LCG first half revenues better than expected at GBP4.0M
July 7, 2010Andy No Comments »London Capital Group Holdings Plc (LCG.LN), the financial spread betting company behind Capital Spreads announced Wednesday for the six months ended June 30, that pretax profit and share based payment expense are expected to be in the region of £4.0 million, which is ahead of the same period last year. The firm said that following on from the second half of 2009, volatility remained subdued during the first quarter of 2010, but it picked up significantly during the second quarter which resulted in better than expected revenue.
MAIN FACTS
-This profit figure is before a previously announced exceptional impairment of capitalized software costs of £3.2 million.
-Following on from the second half of 2009, volatility remained at a low level during the first quarter of 2010, but it picked up significantly during the second quarter which resulted in better than expected revenues for the six month period to the end of June.

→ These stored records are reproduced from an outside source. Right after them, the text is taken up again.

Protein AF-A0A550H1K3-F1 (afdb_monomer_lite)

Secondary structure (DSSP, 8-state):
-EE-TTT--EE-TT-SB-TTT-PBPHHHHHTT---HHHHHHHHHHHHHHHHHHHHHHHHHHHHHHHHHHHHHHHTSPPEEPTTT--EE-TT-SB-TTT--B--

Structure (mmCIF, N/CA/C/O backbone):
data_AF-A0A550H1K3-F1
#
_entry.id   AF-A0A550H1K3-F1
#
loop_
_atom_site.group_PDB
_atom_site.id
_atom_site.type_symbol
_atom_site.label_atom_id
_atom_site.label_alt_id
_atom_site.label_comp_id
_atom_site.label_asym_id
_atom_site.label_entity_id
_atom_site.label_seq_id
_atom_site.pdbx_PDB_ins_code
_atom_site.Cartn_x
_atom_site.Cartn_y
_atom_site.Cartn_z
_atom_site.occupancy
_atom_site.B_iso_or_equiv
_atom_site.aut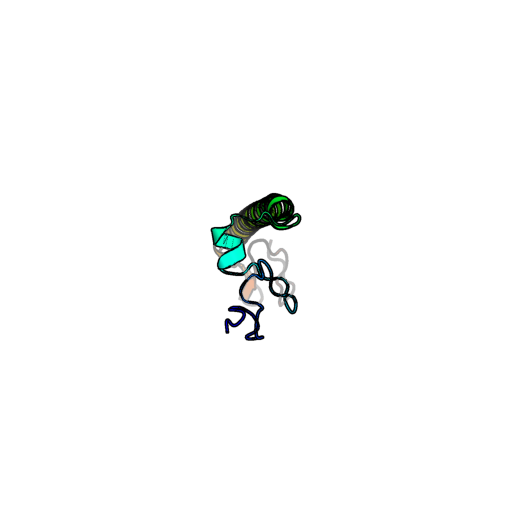h_seq_id
_atom_site.auth_comp_id
_atom_site.auth_asym_id
_atom_site.auth_atom_id
_atom_site.pdbx_PDB_model_num
ATOM 1 N N . MET A 1 1 ? 15.801 -8.066 -42.552 1.00 78.06 1 MET A N 1
ATOM 2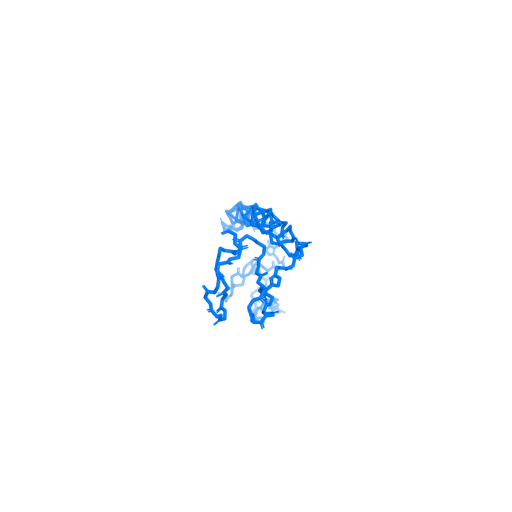 C CA . MET A 1 1 ? 14.564 -7.444 -42.016 1.00 78.06 1 MET A CA 1
ATOM 3 C C . MET A 1 1 ? 14.421 -7.801 -40.543 1.00 78.06 1 MET A C 1
ATOM 5 O O . MET A 1 1 ? 14.377 -8.980 -40.212 1.00 78.06 1 MET A O 1
ATOM 9 N N . VAL A 1 2 ? 14.432 -6.803 -39.659 1.00 89.38 2 VAL A N 1
ATOM 10 C CA . VAL A 1 2 ? 14.320 -6.977 -38.200 1.00 89.38 2 VAL A CA 1
ATOM 11 C C . VAL A 1 2 ? 13.079 -6.249 -37.698 1.00 89.38 2 VAL A C 1
ATOM 13 O O . VAL A 1 2 ? 12.675 -5.249 -38.282 1.00 89.38 2 VAL A O 1
ATOM 16 N N . TYR A 1 3 ? 12.469 -6.741 -36.622 1.00 94.25 3 TYR A N 1
ATOM 17 C CA . TYR A 1 3 ? 11.262 -6.153 -36.042 1.00 94.25 3 TYR A CA 1
ATOM 18 C C . TYR A 1 3 ? 11.522 -5.685 -34.615 1.00 94.25 3 TYR A C 1
ATOM 20 O O . TYR A 1 3 ? 12.324 -6.264 -33.881 1.00 94.25 3 TYR A O 1
ATOM 28 N N . CYS A 1 4 ? 10.839 -4.619 -34.216 1.00 94.94 4 CYS A N 1
ATOM 29 C CA . CYS A 1 4 ? 10.906 -4.096 -32.864 1.00 94.94 4 CYS A CA 1
ATOM 30 C C . CYS A 1 4 ? 10.311 -5.099 -31.871 1.00 94.94 4 CYS A C 1
ATOM 32 O O . CYS A 1 4 ? 9.134 -5.437 -31.969 1.00 94.94 4 CYS A O 1
ATOM 34 N N . SER A 1 5 ? 11.086 -5.498 -30.862 1.00 93.50 5 SER A N 1
ATOM 35 C CA . SER A 1 5 ? 10.638 -6.419 -29.807 1.00 93.50 5 SER A CA 1
ATOM 36 C C . SER A 1 5 ? 9.484 -5.874 -28.960 1.00 93.50 5 SER A C 1
ATOM 38 O O . SER A 1 5 ? 8.748 -6.653 -28.364 1.00 93.50 5 SER A O 1
ATOM 40 N N . LYS A 1 6 ? 9.311 -4.545 -28.899 1.00 93.38 6 LYS A N 1
ATOM 41 C CA . LYS A 1 6 ? 8.253 -3.901 -28.109 1.00 93.38 6 LYS A CA 1
ATOM 42 C C . LYS A 1 6 ? 6.971 -3.655 -28.904 1.00 93.38 6 LYS A C 1
ATOM 44 O O . LYS A 1 6 ? 5.889 -3.909 -28.393 1.00 93.38 6 LYS A O 1
ATOM 49 N N . CYS A 1 7 ? 7.071 -3.100 -30.113 1.00 96.00 7 CYS A N 1
ATOM 50 C CA . CYS A 1 7 ? 5.897 -2.657 -30.878 1.00 96.00 7 CYS A CA 1
ATOM 51 C C . CYS A 1 7 ? 5.670 -3.406 -32.197 1.00 96.00 7 CYS A C 1
ATOM 53 O O . CYS A 1 7 ? 4.724 -3.088 -32.911 1.00 96.00 7 CYS A O 1
ATOM 55 N N . GLY A 1 8 ? 6.537 -4.357 -32.556 1.00 95.25 8 GLY A N 1
ATOM 56 C CA . GLY A 1 8 ? 6.386 -5.200 -33.745 1.00 95.25 8 GLY A CA 1
ATOM 57 C C . GLY A 1 8 ? 6.623 -4.503 -35.086 1.00 95.25 8 GLY A C 1
ATOM 58 O O . GLY A 1 8 ? 6.568 -5.163 -36.117 1.00 95.25 8 GLY A O 1
ATOM 59 N N . LYS A 1 9 ? 6.902 -3.192 -35.114 1.00 96.25 9 LYS A N 1
ATOM 60 C CA . LYS A 1 9 ? 7.196 -2.488 -36.370 1.00 96.25 9 LYS A CA 1
ATOM 61 C C . LYS A 1 9 ? 8.517 -2.937 -36.970 1.00 96.25 9 LYS A C 1
ATOM 63 O O . LYS A 1 9 ? 9.474 -3.204 -36.243 1.00 96.25 9 LYS A O 1
ATOM 68 N N . GLU A 1 10 ? 8.560 -2.955 -38.294 1.00 96.31 10 GLU A N 1
ATOM 69 C CA . GLU A 1 10 ? 9.790 -3.162 -39.043 1.00 96.31 10 GLU A CA 1
ATOM 70 C C . GLU A 1 10 ? 10.830 -2.096 -38.677 1.00 96.31 10 GLU A C 1
ATOM 72 O O . GLU A 1 10 ? 10.512 -0.919 -38.475 1.00 96.31 10 GLU A O 1
ATOM 77 N N . LEU A 1 11 ? 12.076 -2.538 -38.552 1.00 94.69 11 LEU A N 1
ATOM 78 C CA . LEU A 1 11 ? 13.215 -1.719 -38.193 1.00 94.69 11 LEU A CA 1
ATOM 79 C C . LEU A 1 11 ? 14.261 -1.716 -39.316 1.00 94.69 11 LEU A C 1
ATOM 81 O O . LEU A 1 11 ? 14.523 -2.763 -39.917 1.00 94.69 11 LEU A O 1
ATOM 85 N N . PRO A 1 12 ? 14.934 -0.571 -39.531 1.00 91.38 12 PRO A N 1
ATOM 86 C CA . PRO A 1 12 ? 16.168 -0.532 -40.301 1.00 91.38 12 PRO A CA 1
ATOM 87 C C . PRO A 1 12 ? 17.211 -1.456 -39.676 1.00 91.38 12 PRO A C 1
ATOM 89 O O . PRO A 1 12 ? 17.314 -1.545 -38.449 1.00 91.38 12 PRO A O 1
ATOM 92 N N . GLU A 1 13 ? 18.042 -2.089 -40.503 1.00 87.06 13 GLU A N 1
ATOM 93 C CA . GLU A 1 13 ? 19.038 -3.033 -39.999 1.00 87.06 13 GLU A CA 1
ATOM 94 C C . GLU A 1 13 ? 20.033 -2.388 -39.039 1.00 87.06 13 GLU A C 1
ATOM 96 O O . GLU A 1 13 ? 20.497 -3.072 -38.144 1.00 87.06 13 GLU A O 1
ATOM 101 N N . ASN A 1 14 ? 20.362 -1.105 -39.179 1.00 88.50 14 ASN A N 1
ATOM 102 C CA . ASN A 1 14 ? 21.318 -0.375 -38.337 1.00 88.50 14 ASN A CA 1
ATOM 103 C C . ASN A 1 14 ? 20.657 0.545 -37.295 1.00 88.50 14 ASN A C 1
ATOM 105 O O . ASN A 1 14 ? 21.338 1.369 -36.688 1.00 88.50 14 ASN A O 1
ATOM 109 N N . ALA A 1 15 ? 19.345 0.442 -37.082 1.00 92.56 15 ALA A N 1
ATOM 110 C CA . ALA A 1 15 ? 18.667 1.292 -36.113 1.00 92.56 15 ALA A CA 1
ATOM 111 C C . ALA A 1 15 ? 19.097 0.943 -34.683 1.00 92.56 15 ALA A C 1
ATOM 113 O O . ALA A 1 15 ? 18.870 -0.178 -34.236 1.00 92.56 15 ALA A O 1
ATOM 114 N N . TYR A 1 16 ? 19.660 1.903 -33.942 1.00 93.75 16 TYR A N 1
ATOM 115 C CA . TYR A 1 16 ? 19.949 1.760 -32.505 1.00 93.75 16 TYR A CA 1
ATOM 116 C C . TYR A 1 16 ? 18.711 1.958 -31.618 1.00 93.75 16 TYR A C 1
ATOM 118 O O . TYR A 1 16 ? 18.631 1.409 -30.518 1.00 93.75 16 TYR A O 1
ATOM 126 N N . PHE A 1 17 ? 17.716 2.692 -32.121 1.00 93.12 17 PHE A N 1
ATOM 127 C CA . PHE A 1 17 ? 16.431 2.931 -31.467 1.00 93.12 17 PHE A CA 1
ATOM 128 C C . PHE A 1 17 ? 15.286 2.680 -32.445 1.00 93.12 17 PHE A C 1
ATOM 130 O O . PHE A 1 17 ? 15.402 2.969 -33.635 1.00 93.12 17 PHE A O 1
ATOM 137 N N . CYS A 1 18 ? 14.163 2.162 -31.950 1.00 93.88 18 CYS A N 1
ATOM 138 C CA . CYS A 1 18 ? 12.952 2.032 -32.751 1.00 93.88 18 CYS A CA 1
ATOM 139 C C . CYS A 1 18 ? 12.354 3.425 -33.024 1.00 93.88 18 CYS A C 1
ATOM 141 O O . CYS A 1 18 ? 11.938 4.084 -32.069 1.00 93.88 18 CYS A O 1
ATOM 143 N N . PRO A 1 19 ? 12.201 3.855 -34.291 1.00 91.50 19 PRO A N 1
ATOM 144 C CA . PRO A 1 19 ? 11.658 5.178 -34.615 1.00 91.50 19 PRO A CA 1
ATOM 145 C C . PRO A 1 19 ? 10.174 5.323 -34.254 1.00 91.50 19 PRO A C 1
ATOM 147 O O . PRO A 1 19 ? 9.648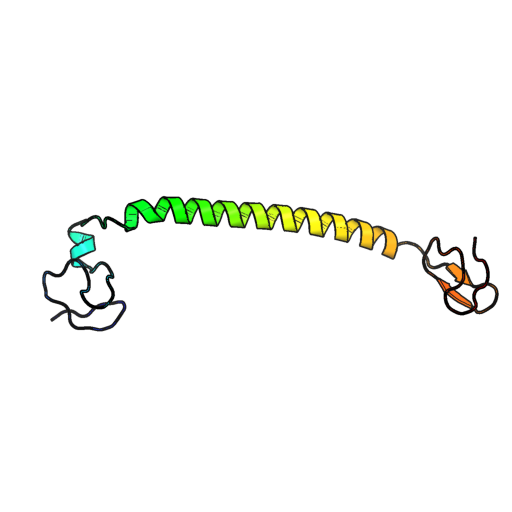 6.429 -34.223 1.00 91.50 19 PRO A O 1
ATOM 150 N N . ASN A 1 20 ? 9.478 4.214 -33.991 1.00 93.69 20 ASN A N 1
ATOM 151 C CA . ASN A 1 20 ? 8.062 4.243 -33.661 1.00 93.69 20 ASN A CA 1
ATOM 152 C C . ASN A 1 20 ? 7.774 4.295 -32.158 1.00 93.69 20 ASN A C 1
ATOM 154 O O . ASN A 1 20 ? 6.846 4.987 -31.758 1.00 93.69 20 ASN A O 1
ATOM 158 N N . CYS A 1 21 ? 8.521 3.554 -31.335 1.00 92.62 21 CYS A N 1
ATOM 159 C CA . CYS A 1 21 ? 8.235 3.452 -29.900 1.00 92.62 21 CYS A CA 1
ATOM 160 C C . CYS A 1 21 ? 9.411 3.843 -28.994 1.00 92.62 21 CYS A C 1
ATOM 162 O O . CYS A 1 21 ? 9.298 3.703 -27.778 1.00 92.62 21 CYS A O 1
ATOM 164 N N . GLY A 1 22 ? 10.547 4.252 -29.566 1.00 88.50 22 GLY A N 1
ATOM 165 C CA . GLY A 1 22 ? 11.720 4.742 -28.836 1.00 88.50 22 GLY A CA 1
ATOM 166 C C . GLY A 1 22 ? 12.528 3.683 -28.082 1.00 88.50 22 GLY A C 1
ATOM 167 O O . GLY A 1 22 ? 13.515 4.027 -27.439 1.00 88.50 22 GLY A O 1
ATOM 168 N N . VAL A 1 23 ? 12.149 2.399 -28.142 1.00 90.88 23 VAL A N 1
ATOM 169 C CA . VAL A 1 23 ? 12.893 1.346 -27.433 1.00 90.88 23 VAL A CA 1
ATOM 170 C C . VAL A 1 23 ? 14.273 1.159 -28.063 1.00 90.88 23 VAL A C 1
ATOM 172 O O . VAL A 1 23 ? 14.405 1.162 -29.291 1.00 90.88 23 VAL A O 1
ATOM 175 N N . LYS A 1 24 ? 15.295 0.980 -27.225 1.00 91.75 24 LYS A N 1
ATOM 176 C CA . LYS A 1 24 ? 16.633 0.586 -27.670 1.00 91.75 24 LYS A CA 1
ATOM 177 C C . LYS A 1 24 ? 16.558 -0.797 -28.328 1.00 91.75 24 LYS A C 1
ATOM 179 O O . LYS A 1 24 ? 15.958 -1.717 -27.774 1.00 91.75 24 LYS A O 1
ATOM 184 N N . THR A 1 25 ? 17.124 -0.930 -29.522 1.00 93.19 25 THR A N 1
ATOM 185 C CA . THR A 1 25 ? 17.154 -2.194 -30.276 1.00 93.19 25 THR A CA 1
ATOM 186 C C . THR A 1 25 ? 18.315 -3.076 -29.813 1.00 93.19 25 THR A C 1
ATOM 188 O O . THR A 1 25 ? 19.215 -2.602 -29.120 1.00 93.19 25 THR A O 1
ATOM 191 N N . ALA A 1 26 ? 18.354 -4.339 -30.253 1.00 89.81 26 ALA A N 1
ATOM 192 C CA . ALA A 1 26 ? 19.487 -5.234 -29.993 1.00 89.81 26 ALA A CA 1
ATOM 193 C C . ALA A 1 26 ? 20.829 -4.615 -30.428 1.00 89.81 26 ALA A C 1
ATOM 195 O O . ALA A 1 26 ? 21.777 -4.598 -29.650 1.00 89.81 26 ALA A O 1
ATOM 196 N N . LYS A 1 27 ? 20.878 -3.975 -31.605 1.00 91.88 27 LYS A N 1
ATOM 197 C CA . LYS A 1 27 ? 22.090 -3.285 -32.070 1.00 91.88 27 LYS A CA 1
ATOM 198 C C . LYS A 1 27 ? 22.465 -2.079 -31.217 1.00 91.88 27 LYS A C 1
ATOM 200 O O . LYS A 1 27 ? 23.644 -1.826 -31.009 1.00 91.88 27 LYS A O 1
ATOM 205 N N . GLY A 1 28 ? 21.484 -1.330 -30.710 1.00 90.38 28 GLY A N 1
ATOM 206 C CA . GLY A 1 28 ? 21.746 -0.229 -29.778 1.00 90.38 28 GLY A CA 1
ATOM 207 C C . GLY A 1 28 ? 22.297 -0.705 -28.429 1.00 90.38 28 GLY A C 1
ATOM 208 O O . GLY A 1 28 ? 23.016 0.043 -27.765 1.00 90.38 28 GLY A O 1
ATOM 209 N N . VAL A 1 29 ? 21.970 -1.938 -28.020 1.00 86.75 29 VAL A N 1
ATOM 210 C CA . VAL A 1 29 ? 22.555 -2.600 -26.843 1.00 86.75 29 VAL A CA 1
ATOM 211 C C . VAL A 1 29 ? 23.982 -3.062 -27.142 1.00 86.75 29 VAL A C 1
ATOM 213 O O . VAL A 1 29 ? 24.881 -2.710 -26.387 1.00 86.75 29 VAL A O 1
ATOM 216 N N . GLU A 1 30 ? 24.207 -3.775 -28.250 1.00 89.88 30 GLU A N 1
ATOM 217 C CA . GLU A 1 30 ? 25.534 -4.266 -28.668 1.00 89.88 30 GLU A CA 1
ATOM 218 C C . GLU A 1 30 ? 26.548 -3.132 -28.863 1.00 89.88 30 GLU A C 1
ATOM 220 O O . GLU A 1 30 ? 27.690 -3.232 -28.425 1.00 89.88 30 GLU A O 1
ATOM 225 N N . ALA A 1 31 ? 26.119 -2.021 -29.465 1.00 91.06 31 ALA A N 1
ATOM 226 C CA . ALA A 1 31 ? 26.950 -0.836 -29.663 1.00 91.06 31 ALA A CA 1
ATOM 227 C C . ALA A 1 31 ? 27.060 0.053 -28.407 1.00 91.06 31 ALA A C 1
ATOM 229 O O . ALA A 1 31 ? 27.631 1.140 -28.475 1.00 91.06 31 ALA A O 1
ATOM 230 N N . ASN A 1 32 ? 26.490 -0.381 -27.276 1.00 86.25 32 ASN A N 1
ATOM 231 C CA . ASN A 1 32 ? 26.469 0.330 -25.998 1.00 86.25 32 ASN A CA 1
ATOM 232 C C . ASN A 1 32 ? 26.061 1.813 -26.118 1.00 86.25 32 ASN A C 1
ATOM 234 O O . ASN A 1 32 ? 26.605 2.689 -25.449 1.00 86.25 32 ASN A O 1
ATOM 238 N N . VAL A 1 33 ? 25.100 2.109 -26.997 1.00 85.44 33 VAL A N 1
ATOM 239 C CA . VAL A 1 33 ? 24.692 3.488 -27.296 1.00 85.44 33 VAL A CA 1
ATOM 240 C C . VAL A 1 33 ? 23.981 4.057 -26.078 1.00 85.44 33 VAL A C 1
ATOM 242 O O . VAL A 1 33 ? 22.887 3.599 -25.746 1.00 85.44 33 VAL A O 1
ATOM 245 N N . SER A 1 34 ? 24.564 5.028 -25.379 1.00 77.00 34 SER A N 1
ATOM 246 C CA . SER A 1 34 ? 23.875 5.648 -24.247 1.00 77.00 34 SER A CA 1
ATOM 247 C C . SER A 1 34 ? 22.627 6.385 -24.741 1.00 77.00 34 SER A C 1
ATOM 249 O O . SER A 1 34 ? 22.594 7.003 -25.805 1.00 77.00 34 SER A O 1
ATOM 251 N N . THR A 1 35 ? 21.542 6.266 -23.984 1.00 70.56 35 THR A N 1
ATOM 252 C CA . THR A 1 35 ? 20.384 7.142 -24.166 1.00 70.56 35 THR A CA 1
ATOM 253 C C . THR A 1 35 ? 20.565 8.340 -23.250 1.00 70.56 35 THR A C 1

-The Group remains debt free and ended the 6 month period with a strong cash position.
-During the second quarter £1.8 million became due from a professional client. No provision has been made as the Directors have been advised the amount is recoverable.
-The Group’s key performance indicators continue to be robust with strong growth in client accounts, average daily trade volumes, and net revenue per active client.
The Group’s KPI’s continue to be robust with strong growth in client accounts, average daily trade volumes, and net revenue per active client. Total UK financial spread betting accounts are up 28.6% to 57,890 (2009: 45,000) average trades per day increased to 31,894 (2009: 26,208) and net revenue per active client increased 75% to £1,051 (2009: £599) for the half.
Simon Denham, CEO, commented ‘LCG has had a strong first half with very encouraging growth in overall revenue. We are also pleased to have launched two new platforms namely our Capital CFD platform and our LCG Metatrader platform targeting the international market. We look forward to the second half with anticipation for continued growth in our client base and to delivering solid second half results’.